Since a plurality of charging ports 43 are provided, red hot coke can be charged continuously in a filled state, and the level of the countercurrent moving bed is kept approximately equal, and furthermore, red hot coke 420 large lumps and small lumps can be charged. The particle size distribution is also approximately average.

On the other hand, the cooling gas is supplied into the cooling chamber 45 from the gas blowing port 46 through the cooling gas blowing device 47, spreads uniformly over the cross section of the cooling chamber 45, and cools the red-hot coke 42 that descends continuously due to gravity. The gas reaches the cooling chamber space 48 as a high-temperature gas, is sucked into the duct 51 from the exhaust duct 49 through the annular pipe 50, and is sent from the duct 51 to an exhaust heat recovery boiler (not shown) to emit heat. The gas is supplied to the boiler, becomes cooling gas, returns to the gas inlet 46, and is supplied into the cooling chamber 45.

The coke, which has been cooled by the cooling gas while gradually descending due to gravity, passes through the cutting gate 54 when the seal valve 57 is opened.
are discharged onto the feeder 56 through the primary hopper 53 and the secondary pumper 5 bow, cut out from the feeder 56 onto the conveying device 58, and continuously conveyed to the next process by the conveying device 58. be done.

Coke is always stored in the primary hopper 53 and the secondary hopper 55, and H is approximately the same as H', and the pressure at the outlet of the secondary hopper 55 is equal to or lower than the pressure in the cooling chamber space. Since the atmospheric pressure is approximately the same as the pressure in the section 48, the amount of leakage of the cooling gas can be suppressed to a small amount, and if a seal box 59 or the like is provided, almost all leakage to the outside can be prevented. .
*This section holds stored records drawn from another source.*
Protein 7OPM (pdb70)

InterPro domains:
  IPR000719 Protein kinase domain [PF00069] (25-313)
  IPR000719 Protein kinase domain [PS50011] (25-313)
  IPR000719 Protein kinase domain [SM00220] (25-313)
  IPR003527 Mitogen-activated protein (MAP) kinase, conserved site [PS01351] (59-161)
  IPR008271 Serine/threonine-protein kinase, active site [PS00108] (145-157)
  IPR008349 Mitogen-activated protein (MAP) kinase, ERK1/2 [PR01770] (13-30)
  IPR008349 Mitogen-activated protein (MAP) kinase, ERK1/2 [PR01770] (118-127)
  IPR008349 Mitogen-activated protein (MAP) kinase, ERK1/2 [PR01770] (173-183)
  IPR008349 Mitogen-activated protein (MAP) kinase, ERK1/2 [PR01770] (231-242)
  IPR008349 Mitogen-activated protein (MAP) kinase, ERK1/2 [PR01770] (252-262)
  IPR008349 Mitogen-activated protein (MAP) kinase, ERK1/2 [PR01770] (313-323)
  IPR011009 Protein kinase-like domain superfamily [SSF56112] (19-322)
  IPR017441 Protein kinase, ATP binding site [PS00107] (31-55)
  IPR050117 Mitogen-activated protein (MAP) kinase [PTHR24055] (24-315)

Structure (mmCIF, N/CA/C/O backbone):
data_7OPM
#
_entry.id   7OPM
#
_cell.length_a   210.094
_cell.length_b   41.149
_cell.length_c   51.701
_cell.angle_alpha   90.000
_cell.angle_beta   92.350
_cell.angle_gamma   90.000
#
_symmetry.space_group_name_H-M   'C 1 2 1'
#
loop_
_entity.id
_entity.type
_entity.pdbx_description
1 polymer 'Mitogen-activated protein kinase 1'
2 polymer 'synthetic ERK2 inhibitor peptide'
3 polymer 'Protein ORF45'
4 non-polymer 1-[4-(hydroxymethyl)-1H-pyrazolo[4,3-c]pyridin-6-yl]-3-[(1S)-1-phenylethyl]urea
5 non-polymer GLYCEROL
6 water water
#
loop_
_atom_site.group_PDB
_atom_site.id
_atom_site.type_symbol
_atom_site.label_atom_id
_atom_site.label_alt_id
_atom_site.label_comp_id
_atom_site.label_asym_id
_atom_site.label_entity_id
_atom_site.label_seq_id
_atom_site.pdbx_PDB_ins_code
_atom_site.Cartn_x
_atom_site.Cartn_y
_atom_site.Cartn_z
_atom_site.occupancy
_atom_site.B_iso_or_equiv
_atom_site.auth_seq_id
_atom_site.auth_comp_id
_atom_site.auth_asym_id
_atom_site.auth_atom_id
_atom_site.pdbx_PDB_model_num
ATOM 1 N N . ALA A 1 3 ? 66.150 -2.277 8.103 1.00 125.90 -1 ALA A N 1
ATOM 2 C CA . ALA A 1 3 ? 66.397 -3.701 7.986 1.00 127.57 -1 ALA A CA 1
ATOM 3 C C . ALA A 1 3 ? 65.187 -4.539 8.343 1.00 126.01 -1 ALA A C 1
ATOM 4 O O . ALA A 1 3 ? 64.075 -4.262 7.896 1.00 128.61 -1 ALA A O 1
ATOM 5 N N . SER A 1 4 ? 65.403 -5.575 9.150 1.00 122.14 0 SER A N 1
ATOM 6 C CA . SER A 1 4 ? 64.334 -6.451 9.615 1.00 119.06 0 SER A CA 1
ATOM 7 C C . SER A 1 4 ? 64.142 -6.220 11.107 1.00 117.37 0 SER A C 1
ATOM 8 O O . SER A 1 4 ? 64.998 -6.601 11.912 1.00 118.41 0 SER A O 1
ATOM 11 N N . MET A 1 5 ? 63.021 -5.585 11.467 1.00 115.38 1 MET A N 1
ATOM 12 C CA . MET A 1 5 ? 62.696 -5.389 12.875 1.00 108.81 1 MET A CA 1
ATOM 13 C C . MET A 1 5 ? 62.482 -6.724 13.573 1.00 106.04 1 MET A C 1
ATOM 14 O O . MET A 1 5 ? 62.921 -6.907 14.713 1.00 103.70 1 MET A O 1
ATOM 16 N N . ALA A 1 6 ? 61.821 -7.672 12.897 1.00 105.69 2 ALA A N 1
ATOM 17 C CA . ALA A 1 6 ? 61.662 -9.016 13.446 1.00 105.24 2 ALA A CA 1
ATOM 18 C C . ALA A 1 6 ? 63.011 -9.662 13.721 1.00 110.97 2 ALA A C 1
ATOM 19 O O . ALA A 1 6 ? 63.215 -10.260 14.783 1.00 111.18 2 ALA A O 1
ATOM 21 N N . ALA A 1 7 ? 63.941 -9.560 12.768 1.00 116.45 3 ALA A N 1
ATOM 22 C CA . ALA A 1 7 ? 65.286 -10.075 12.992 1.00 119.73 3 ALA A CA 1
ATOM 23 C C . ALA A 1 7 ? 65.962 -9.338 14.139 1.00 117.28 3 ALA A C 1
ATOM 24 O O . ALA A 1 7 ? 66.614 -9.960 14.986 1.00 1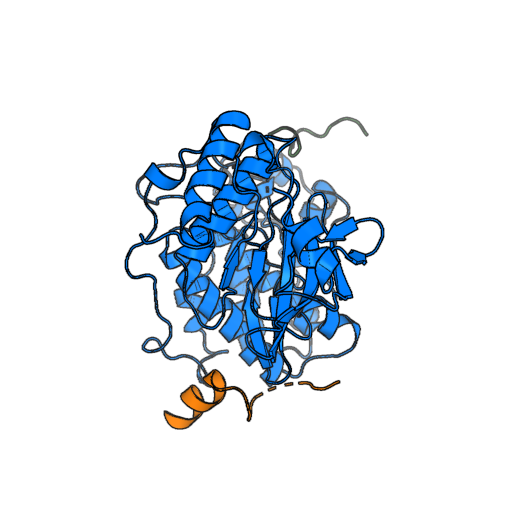16.89 3 ALA A O 1
ATOM 26 N N . ALA A 1 8 ? 65.801 -8.012 14.193 1.00 115.32 4 ALA A N 1
ATOM 27 C CA . ALA A 1 8 ? 66.311 -7.247 15.324 1.00 113.67 4 ALA A CA 1
ATOM 28 C C . ALA A 1 8 ? 65.634 -7.678 16.616 1.00 110.46 4 ALA A C 1
ATOM 29 O O . ALA A 1 8 ? 66.303 -7.860 17.640 1.00 105.19 4 ALA A O 1
ATOM 31 N N . ALA A 1 9 ? 64.306 -7.854 16.584 1.00 109.93 5 ALA A N 1
ATOM 32 C CA . ALA A 1 9 ? 63.607 -8.432 17.729 1.00 104.68 5 ALA A CA 1
ATOM 33 C C . ALA A 1 9 ? 64.124 -9.828 18.032 1.00 104.62 5 ALA A C 1
ATOM 34 O O . ALA A 1 9 ? 64.328 -10.177 19.200 1.00 103.26 5 ALA A O 1
ATOM 36 N N . ALA A 1 10 ? 64.351 -10.636 16.988 1.00 107.65 6 ALA A N 1
ATOM 37 C CA . ALA A 1 10 ? 64.849 -11.989 17.195 1.00 110.28 6 ALA A CA 1
ATOM 38 C C . ALA A 1 10 ? 66.137 -11.979 17.996 1.00 111.95 6 ALA A C 1
ATOM 39 O O . ALA A 1 10 ? 66.412 -12.942 18.713 1.00 113.46 6 ALA A O 1
ATOM 41 N N . ALA A 1 11 ? 66.911 -10.889 17.921 1.00 113.90 7 ALA A N 1
ATOM 42 C CA . ALA A 1 11 ? 68.139 -10.791 18.702 1.00 116.00 7 ALA A CA 1
ATOM 43 C C . ALA A 1 11 ? 67.858 -10.970 20.190 1.00 109.79 7 ALA A C 1
ATOM 44 O O . ALA A 1 11 ? 68.614 -11.649 20.892 1.00 109.95 7 ALA A O 1
ATOM 46 N N . GLY A 1 12 ? 66.779 -10.363 20.690 1.00 104.06 8 GLY A N 1
ATOM 47 C CA . GLY A 1 12 ? 66.263 -10.730 21.991 1.00 97.33 8 GLY A CA 1
ATOM 48 C C . GLY A 1 12 ? 65.203 -11.800 21.821 1.00 100.62 8 GLY A C 1
ATOM 49 O O . GLY A 1 12 ? 65.530 -12.987 21.701 1.00 102.21 8 GLY A O 1
ATOM 50 N N . ALA A 1 13 ? 63.932 -11.396 21.786 1.00 103.65 9 ALA A N 1
ATOM 51 C CA . ALA A 1 13 ? 62.826 -12.300 21.492 1.00 107.04 9 ALA A CA 1
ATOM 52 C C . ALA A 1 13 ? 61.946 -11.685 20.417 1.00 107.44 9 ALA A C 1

It should be noted that the present invention is not limited to the above-mentioned embodiments; for example, it may be used for heat-containing solids other than red-hot coke, and the communication portion between the charging hopper and the charging port may be formed into a conical shape. Of course, various changes can be made without departing from the gist of the invention.

According to the charging device in the cooling device of the present invention, (2) The objects to be cooled can be charged continuously and uniformly regardless of their size, and the temperature distribution can be made uniform.

(II) Since the pressure loss in the cutting and discharging device and the pressure loss in the cooling chamber are made approximately the same, and the pressure near the discharge port of the discharging device is set to about atmospheric pressure, the amount of leakage of cooling gas is extremely small.

Military It is possible to smoothly cut out powder such as coke.

■ Pollution caused by dust during transportation can be prevented, eliminating the need for dust pollution prevention equipment and reducing equipment costs.

■ Particle size reduction due to drop impact is reduced, improving yield.

■ Heat recovery efficiency is also improved.

Demonstrates excellent effects such as

[Brief explanation of drawings]

Fig. 1 is an explanatory plan view of a conventional red hot coke cooling equipment, Fig. 2 is an explanatory diagram of a conveying device in the cooling equipment of Fig. 1, and Fig. 3 is an explanatory diagram of the mechanism of the cooling equipment of the cooling equipment of Fig. 1. FIG. 4 is an explanatory plan view of the charging device in the cooling device of the present invention, FIG. 5 is an enlarged view in the V-V direction of FIG. 4, and FIG. 6 is a VI- It is an enlarged arrow view in the VI direction. 31...Coke oven, 32...Pusher, 34...Coke guide car, 35...
...Hopper, 36...Discharge gate, 40...
...Charging hopper, 42...Red hot coke, 43...Charging port, 44...Cooling device main body, 44a...Cooling device, 48・・・・・・
Cooling room space section.

Claims (1)

[Claims] 1. A charging device for a cooling system, characterized in that a charging hopper having a plurality of vertical charging ports is attached to the upper end of a cooling chamber to uniformly charge objects to be cooled.